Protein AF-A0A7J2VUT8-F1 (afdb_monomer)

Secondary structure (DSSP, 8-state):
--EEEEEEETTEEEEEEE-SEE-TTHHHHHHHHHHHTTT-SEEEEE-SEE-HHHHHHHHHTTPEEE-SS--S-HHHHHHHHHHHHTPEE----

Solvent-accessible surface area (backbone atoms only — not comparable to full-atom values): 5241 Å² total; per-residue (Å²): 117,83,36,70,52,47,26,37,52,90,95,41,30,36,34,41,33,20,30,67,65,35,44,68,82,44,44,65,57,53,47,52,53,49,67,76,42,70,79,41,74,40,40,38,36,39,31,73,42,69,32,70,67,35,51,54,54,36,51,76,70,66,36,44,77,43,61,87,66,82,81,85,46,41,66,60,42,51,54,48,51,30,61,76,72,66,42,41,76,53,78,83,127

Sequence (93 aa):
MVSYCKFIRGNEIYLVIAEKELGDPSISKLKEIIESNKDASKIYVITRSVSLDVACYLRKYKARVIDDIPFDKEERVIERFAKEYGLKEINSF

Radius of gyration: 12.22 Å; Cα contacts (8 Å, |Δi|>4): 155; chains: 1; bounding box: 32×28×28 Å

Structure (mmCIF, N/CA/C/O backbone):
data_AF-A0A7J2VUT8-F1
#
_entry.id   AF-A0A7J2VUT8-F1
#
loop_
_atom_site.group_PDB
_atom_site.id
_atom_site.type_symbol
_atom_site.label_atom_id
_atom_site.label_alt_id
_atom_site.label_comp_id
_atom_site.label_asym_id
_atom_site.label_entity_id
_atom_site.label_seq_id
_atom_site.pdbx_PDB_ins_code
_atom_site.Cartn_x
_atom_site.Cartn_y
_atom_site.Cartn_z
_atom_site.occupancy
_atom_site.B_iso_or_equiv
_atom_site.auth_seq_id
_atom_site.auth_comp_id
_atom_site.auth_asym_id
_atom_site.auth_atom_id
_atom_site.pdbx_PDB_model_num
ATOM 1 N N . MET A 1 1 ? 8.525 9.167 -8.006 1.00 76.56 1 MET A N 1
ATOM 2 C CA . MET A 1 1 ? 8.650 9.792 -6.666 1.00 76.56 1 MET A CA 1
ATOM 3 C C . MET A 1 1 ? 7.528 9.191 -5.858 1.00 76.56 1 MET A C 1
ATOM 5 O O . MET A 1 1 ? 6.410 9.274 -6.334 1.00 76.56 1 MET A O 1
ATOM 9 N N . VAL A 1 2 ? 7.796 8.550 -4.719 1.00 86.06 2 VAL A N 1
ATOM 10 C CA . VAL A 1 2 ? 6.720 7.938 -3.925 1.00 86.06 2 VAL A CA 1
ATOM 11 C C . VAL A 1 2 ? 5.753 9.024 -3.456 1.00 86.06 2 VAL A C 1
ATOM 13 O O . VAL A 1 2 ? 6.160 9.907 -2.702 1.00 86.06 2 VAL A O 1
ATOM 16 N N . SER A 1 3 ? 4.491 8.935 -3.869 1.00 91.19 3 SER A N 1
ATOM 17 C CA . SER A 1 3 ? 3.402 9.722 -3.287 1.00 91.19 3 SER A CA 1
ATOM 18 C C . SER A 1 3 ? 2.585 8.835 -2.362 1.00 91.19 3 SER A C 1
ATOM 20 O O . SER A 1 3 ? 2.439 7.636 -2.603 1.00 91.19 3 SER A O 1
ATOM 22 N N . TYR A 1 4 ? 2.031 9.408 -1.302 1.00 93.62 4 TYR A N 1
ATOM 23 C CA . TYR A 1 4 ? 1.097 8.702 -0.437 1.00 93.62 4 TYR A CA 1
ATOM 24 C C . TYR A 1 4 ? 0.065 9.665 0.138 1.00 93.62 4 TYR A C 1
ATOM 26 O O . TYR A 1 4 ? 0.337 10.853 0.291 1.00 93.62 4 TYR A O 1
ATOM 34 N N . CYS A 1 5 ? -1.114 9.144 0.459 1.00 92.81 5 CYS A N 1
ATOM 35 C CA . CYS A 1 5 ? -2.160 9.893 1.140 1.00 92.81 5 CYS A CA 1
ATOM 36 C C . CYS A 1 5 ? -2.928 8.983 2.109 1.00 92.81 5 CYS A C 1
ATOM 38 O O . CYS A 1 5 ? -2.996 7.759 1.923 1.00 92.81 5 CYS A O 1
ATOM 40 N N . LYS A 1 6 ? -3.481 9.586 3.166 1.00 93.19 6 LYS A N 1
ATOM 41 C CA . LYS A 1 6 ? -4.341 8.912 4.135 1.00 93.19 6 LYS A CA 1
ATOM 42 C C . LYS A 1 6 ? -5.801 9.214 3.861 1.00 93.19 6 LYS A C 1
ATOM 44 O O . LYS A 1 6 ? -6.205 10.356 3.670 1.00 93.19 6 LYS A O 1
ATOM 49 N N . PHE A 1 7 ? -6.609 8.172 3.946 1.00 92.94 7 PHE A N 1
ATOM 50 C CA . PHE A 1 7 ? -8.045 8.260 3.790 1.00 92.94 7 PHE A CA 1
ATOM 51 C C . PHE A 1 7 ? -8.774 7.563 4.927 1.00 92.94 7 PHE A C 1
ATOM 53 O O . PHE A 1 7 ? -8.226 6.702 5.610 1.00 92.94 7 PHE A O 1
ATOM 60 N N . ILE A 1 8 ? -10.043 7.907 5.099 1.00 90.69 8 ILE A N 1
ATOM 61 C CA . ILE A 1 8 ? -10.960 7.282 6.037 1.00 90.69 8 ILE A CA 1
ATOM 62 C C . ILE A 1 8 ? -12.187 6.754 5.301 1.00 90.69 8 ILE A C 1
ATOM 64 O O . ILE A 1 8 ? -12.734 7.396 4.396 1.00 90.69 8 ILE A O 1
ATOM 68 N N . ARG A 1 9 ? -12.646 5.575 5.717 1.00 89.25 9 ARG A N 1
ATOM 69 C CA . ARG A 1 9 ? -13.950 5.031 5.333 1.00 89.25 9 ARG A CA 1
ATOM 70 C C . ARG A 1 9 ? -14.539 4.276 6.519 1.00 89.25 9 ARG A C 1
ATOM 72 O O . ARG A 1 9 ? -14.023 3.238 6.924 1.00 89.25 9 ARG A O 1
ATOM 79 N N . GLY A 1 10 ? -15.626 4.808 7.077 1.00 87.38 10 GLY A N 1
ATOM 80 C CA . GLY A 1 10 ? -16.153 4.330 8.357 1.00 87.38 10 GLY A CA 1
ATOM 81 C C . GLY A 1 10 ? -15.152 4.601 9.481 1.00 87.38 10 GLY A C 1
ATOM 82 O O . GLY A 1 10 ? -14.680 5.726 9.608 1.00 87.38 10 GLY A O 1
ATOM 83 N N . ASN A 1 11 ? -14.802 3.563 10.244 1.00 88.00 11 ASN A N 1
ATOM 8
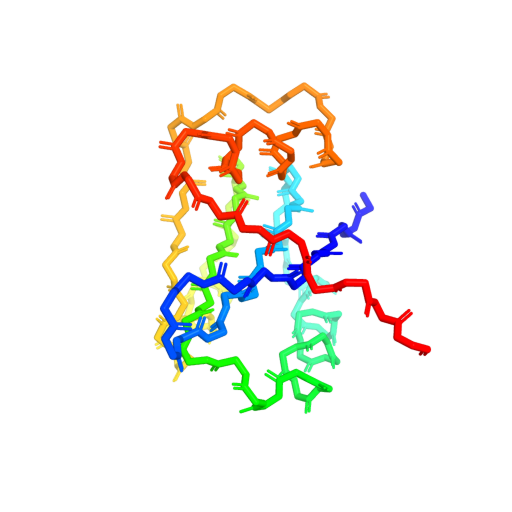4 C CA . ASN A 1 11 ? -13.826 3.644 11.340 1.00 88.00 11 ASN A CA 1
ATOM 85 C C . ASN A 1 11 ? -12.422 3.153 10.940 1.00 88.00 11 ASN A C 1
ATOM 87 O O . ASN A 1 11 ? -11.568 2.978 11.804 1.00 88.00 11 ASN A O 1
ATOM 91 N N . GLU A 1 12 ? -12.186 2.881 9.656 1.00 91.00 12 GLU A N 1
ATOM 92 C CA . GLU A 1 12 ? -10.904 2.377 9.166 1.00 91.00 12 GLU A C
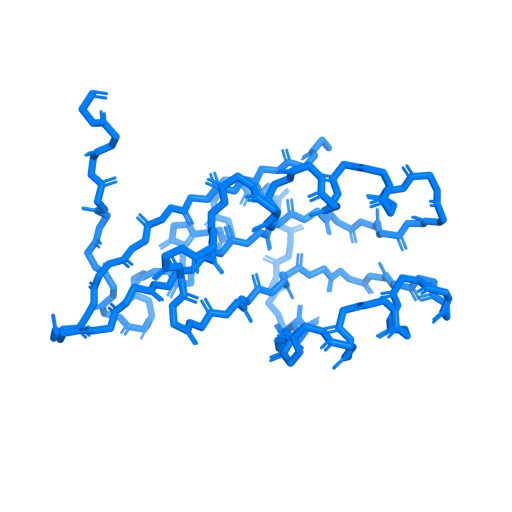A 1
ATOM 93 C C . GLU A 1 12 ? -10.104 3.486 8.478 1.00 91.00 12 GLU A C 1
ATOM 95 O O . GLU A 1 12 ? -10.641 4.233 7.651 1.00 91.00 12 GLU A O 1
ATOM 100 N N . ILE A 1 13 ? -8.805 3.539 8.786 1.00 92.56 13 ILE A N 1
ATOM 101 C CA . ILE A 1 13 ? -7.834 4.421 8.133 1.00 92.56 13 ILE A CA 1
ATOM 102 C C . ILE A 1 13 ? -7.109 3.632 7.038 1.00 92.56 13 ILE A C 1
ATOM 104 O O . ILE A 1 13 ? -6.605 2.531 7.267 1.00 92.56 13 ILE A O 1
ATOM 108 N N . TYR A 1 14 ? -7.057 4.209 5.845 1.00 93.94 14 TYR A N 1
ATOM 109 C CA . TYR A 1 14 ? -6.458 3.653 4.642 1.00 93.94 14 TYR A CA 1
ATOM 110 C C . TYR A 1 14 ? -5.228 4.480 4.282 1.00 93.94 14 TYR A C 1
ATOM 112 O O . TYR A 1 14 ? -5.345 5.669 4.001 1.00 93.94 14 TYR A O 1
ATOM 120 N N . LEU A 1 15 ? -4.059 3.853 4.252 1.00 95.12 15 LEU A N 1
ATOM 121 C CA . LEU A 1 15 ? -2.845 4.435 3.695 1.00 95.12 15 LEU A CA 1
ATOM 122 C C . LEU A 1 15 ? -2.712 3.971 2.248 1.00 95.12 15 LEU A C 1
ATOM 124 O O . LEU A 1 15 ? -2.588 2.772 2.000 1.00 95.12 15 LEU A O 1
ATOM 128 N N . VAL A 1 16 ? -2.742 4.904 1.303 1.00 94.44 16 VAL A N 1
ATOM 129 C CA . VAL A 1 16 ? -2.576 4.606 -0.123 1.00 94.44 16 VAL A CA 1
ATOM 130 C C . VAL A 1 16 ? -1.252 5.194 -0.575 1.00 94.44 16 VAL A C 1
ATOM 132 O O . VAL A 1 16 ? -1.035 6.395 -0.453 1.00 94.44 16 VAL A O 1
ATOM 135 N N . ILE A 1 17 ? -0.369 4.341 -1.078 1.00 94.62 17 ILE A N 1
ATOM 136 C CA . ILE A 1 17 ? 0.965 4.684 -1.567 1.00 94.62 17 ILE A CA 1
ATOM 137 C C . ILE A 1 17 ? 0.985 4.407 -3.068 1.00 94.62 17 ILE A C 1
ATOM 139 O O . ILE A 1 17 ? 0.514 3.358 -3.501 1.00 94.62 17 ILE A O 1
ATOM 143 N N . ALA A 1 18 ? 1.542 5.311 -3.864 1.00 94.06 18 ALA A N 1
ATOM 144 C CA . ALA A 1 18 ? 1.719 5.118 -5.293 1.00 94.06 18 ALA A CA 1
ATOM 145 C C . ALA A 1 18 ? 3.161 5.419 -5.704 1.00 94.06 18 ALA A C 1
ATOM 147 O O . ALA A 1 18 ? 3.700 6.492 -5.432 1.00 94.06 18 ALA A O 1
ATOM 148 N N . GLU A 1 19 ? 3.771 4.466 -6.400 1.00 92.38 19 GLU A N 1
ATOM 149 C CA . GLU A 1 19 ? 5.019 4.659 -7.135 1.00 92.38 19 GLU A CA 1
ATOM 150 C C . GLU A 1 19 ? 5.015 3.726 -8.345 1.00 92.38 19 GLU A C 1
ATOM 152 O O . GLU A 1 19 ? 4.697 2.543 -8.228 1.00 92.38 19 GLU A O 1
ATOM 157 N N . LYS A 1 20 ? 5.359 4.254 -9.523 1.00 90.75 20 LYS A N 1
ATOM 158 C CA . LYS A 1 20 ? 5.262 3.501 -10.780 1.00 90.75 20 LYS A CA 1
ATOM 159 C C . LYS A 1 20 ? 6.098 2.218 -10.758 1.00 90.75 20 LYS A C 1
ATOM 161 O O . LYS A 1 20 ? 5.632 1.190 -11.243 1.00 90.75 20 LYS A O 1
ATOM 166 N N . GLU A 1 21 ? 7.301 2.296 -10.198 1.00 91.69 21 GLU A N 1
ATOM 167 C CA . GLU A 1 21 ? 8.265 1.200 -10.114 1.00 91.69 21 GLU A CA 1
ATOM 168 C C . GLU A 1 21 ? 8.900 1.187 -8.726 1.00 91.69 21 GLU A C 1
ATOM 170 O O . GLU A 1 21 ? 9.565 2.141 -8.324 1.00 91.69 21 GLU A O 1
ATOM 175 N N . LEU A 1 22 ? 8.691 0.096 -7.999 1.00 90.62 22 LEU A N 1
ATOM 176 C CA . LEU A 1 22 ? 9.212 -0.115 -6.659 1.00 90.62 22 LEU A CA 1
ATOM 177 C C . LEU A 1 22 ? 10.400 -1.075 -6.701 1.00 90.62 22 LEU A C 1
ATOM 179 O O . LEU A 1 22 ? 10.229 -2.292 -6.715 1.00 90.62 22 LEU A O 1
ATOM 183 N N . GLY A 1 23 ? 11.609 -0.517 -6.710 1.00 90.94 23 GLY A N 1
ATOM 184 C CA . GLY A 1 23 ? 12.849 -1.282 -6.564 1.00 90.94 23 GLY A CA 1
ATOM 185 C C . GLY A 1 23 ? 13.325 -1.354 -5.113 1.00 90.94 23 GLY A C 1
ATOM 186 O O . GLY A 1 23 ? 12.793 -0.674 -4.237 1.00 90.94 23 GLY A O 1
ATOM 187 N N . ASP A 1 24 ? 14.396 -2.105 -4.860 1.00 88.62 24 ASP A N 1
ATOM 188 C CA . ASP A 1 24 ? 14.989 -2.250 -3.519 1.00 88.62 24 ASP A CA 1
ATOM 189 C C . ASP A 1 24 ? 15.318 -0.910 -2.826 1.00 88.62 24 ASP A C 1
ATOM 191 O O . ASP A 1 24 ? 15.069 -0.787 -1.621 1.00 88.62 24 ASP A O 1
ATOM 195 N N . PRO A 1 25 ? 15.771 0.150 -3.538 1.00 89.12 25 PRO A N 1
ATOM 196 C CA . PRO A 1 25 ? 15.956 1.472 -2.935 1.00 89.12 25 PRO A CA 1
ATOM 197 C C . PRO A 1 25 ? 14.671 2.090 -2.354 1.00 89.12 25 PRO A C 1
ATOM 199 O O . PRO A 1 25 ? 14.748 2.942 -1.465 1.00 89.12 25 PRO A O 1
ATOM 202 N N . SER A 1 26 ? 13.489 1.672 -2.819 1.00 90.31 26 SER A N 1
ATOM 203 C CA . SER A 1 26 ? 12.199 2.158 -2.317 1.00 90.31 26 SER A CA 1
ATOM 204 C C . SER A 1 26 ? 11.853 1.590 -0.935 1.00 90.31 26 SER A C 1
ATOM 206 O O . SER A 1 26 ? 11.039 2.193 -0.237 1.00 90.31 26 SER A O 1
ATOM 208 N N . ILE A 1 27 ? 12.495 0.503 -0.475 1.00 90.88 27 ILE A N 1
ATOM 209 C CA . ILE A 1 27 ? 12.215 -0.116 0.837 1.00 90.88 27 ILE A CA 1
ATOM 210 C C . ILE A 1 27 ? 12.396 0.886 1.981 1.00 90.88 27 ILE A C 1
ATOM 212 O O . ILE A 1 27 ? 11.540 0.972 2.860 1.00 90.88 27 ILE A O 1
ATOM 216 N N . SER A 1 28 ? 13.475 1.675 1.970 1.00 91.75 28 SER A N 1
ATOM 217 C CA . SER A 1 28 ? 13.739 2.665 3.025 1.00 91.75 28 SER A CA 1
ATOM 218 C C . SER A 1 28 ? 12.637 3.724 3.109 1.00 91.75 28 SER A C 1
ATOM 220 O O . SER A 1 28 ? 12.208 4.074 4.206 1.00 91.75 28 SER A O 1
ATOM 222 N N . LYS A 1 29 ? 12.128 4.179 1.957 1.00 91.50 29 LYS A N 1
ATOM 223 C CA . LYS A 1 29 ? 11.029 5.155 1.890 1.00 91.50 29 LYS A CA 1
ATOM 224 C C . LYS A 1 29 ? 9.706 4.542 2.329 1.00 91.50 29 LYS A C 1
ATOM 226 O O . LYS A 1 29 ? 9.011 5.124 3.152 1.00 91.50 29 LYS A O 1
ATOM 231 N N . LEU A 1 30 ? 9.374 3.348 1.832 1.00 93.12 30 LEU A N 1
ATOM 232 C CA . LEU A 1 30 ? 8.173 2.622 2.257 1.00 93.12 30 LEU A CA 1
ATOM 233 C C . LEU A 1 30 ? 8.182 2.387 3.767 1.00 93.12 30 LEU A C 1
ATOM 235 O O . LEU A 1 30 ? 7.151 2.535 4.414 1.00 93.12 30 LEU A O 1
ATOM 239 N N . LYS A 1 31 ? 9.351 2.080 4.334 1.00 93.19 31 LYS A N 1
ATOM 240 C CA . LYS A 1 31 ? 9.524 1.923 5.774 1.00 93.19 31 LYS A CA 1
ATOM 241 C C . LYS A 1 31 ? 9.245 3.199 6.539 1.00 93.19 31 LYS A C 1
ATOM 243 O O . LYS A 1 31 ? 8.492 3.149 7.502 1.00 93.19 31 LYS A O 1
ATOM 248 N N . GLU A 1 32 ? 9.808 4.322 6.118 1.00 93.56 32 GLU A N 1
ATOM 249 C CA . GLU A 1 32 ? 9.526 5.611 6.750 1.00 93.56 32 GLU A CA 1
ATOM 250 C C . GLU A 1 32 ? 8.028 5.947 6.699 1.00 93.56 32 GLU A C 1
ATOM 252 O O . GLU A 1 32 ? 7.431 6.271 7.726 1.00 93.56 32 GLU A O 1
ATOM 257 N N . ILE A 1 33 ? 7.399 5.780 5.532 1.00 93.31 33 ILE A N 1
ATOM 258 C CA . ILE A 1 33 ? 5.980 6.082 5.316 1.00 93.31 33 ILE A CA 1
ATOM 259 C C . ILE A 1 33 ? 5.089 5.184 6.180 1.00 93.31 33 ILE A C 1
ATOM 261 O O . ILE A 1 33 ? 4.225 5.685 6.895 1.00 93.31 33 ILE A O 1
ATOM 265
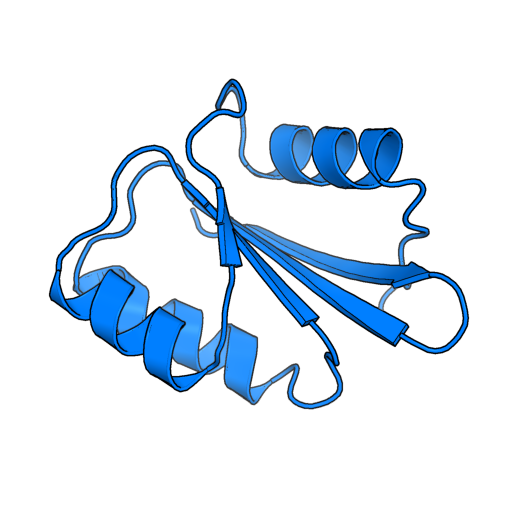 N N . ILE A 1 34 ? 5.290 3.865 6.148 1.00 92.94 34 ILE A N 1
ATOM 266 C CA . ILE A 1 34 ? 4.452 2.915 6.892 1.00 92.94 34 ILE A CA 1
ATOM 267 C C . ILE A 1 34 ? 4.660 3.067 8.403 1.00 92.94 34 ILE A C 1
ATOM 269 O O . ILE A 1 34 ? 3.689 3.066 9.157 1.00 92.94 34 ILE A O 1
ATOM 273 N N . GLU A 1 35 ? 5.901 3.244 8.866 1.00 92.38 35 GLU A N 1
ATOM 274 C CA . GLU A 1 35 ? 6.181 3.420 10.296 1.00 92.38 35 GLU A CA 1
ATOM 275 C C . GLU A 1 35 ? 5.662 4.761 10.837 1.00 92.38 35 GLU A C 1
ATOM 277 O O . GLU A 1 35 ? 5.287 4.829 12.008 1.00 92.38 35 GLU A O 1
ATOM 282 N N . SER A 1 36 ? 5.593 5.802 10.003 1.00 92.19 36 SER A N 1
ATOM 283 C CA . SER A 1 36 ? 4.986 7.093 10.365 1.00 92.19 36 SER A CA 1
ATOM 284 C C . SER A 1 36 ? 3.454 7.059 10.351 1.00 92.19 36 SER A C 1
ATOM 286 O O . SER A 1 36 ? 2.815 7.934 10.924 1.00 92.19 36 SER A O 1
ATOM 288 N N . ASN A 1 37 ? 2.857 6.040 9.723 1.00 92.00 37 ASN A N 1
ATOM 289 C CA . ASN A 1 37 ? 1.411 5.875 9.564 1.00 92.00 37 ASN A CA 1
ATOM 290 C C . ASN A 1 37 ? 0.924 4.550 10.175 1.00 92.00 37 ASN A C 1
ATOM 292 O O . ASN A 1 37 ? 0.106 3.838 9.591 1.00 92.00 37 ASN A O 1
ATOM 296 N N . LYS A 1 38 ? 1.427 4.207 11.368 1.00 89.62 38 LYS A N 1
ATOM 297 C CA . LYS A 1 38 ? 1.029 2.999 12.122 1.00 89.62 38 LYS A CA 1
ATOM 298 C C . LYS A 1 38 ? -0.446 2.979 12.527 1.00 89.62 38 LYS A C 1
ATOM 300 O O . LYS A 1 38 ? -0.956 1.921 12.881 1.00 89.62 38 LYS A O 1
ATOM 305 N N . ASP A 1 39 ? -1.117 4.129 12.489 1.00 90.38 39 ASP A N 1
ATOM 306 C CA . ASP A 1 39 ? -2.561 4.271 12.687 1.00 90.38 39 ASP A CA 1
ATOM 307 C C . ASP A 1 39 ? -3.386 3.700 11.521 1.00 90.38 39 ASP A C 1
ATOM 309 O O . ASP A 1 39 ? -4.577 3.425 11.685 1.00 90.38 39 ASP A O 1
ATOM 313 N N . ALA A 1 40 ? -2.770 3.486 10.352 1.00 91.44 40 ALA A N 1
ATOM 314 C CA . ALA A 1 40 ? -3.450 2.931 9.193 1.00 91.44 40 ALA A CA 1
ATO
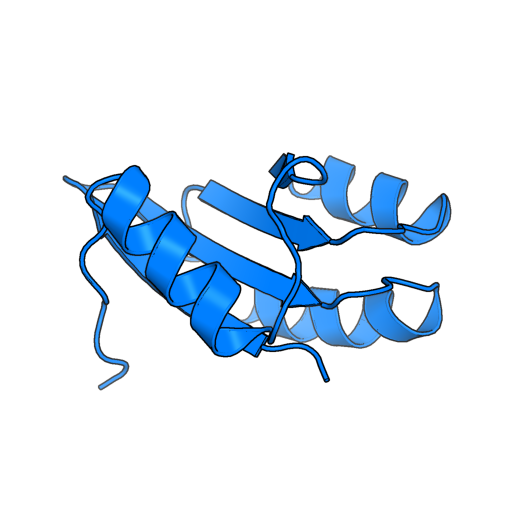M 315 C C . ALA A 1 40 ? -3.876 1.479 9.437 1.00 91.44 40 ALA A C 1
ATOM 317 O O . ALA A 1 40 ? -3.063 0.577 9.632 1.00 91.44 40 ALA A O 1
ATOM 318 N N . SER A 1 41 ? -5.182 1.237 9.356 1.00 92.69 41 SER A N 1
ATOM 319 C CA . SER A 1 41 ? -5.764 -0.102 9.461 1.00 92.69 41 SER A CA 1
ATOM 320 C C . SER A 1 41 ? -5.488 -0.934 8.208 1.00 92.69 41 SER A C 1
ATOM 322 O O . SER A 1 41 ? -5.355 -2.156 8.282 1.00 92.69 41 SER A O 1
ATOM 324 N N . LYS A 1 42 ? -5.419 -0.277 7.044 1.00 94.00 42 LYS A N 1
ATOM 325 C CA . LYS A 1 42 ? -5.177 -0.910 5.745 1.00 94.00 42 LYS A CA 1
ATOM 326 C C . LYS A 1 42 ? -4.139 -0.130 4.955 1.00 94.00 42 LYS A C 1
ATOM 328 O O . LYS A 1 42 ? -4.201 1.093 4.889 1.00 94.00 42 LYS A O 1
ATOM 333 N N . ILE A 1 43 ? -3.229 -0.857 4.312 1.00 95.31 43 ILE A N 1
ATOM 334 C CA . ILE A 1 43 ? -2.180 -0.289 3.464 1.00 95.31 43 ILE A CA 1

◆ Task requirements ◆
Retype, exactly and with no pictures, everything above from the line with "ATOM 81 C C" down to the line with "ATOM 93 C C", both included.

◆ Written answer ◆
ATOM 81 C C . GLY A 1 10 ? -15.152 4.601 9.481 1.00 87.38 10 GLY A C 1
ATOM 82 O O . GLY A 1 10 ? -14.680 5.726 9.608 1.00 87.38 10 GLY A O 1
ATOM 83 N N . ASN A 1 11 ? -14.802 3.563 10.244 1.00 88.00 11 ASN A N 1
ATOM 8
4 C CA . ASN A 1 11 ? -13.826 3.644 11.340 1.00 88.00 11 ASN A CA 1
ATOM 85 C C . ASN A 1 11 ? -12.422 3.153 10.940 1.00 88.00 11 ASN A C 1
ATOM 87 O O . ASN A 1 11 ? -11.568 2.978 11.804 1.00 88.00 11 ASN A O 1
ATOM 91 N N . GLU A 1 12 ? -12.186 2.881 9.656 1.00 91.00 12 GLU A N 1
ATOM 92 C CA . GLU A 1 12 ? -10.904 2.377 9.166 1.00 91.00 12 GLU A C
A 1
ATOM 93 C C . GLU A 1 12 ? -10.104 3.486 8.478 1.00 91.00 12 GLU A C 1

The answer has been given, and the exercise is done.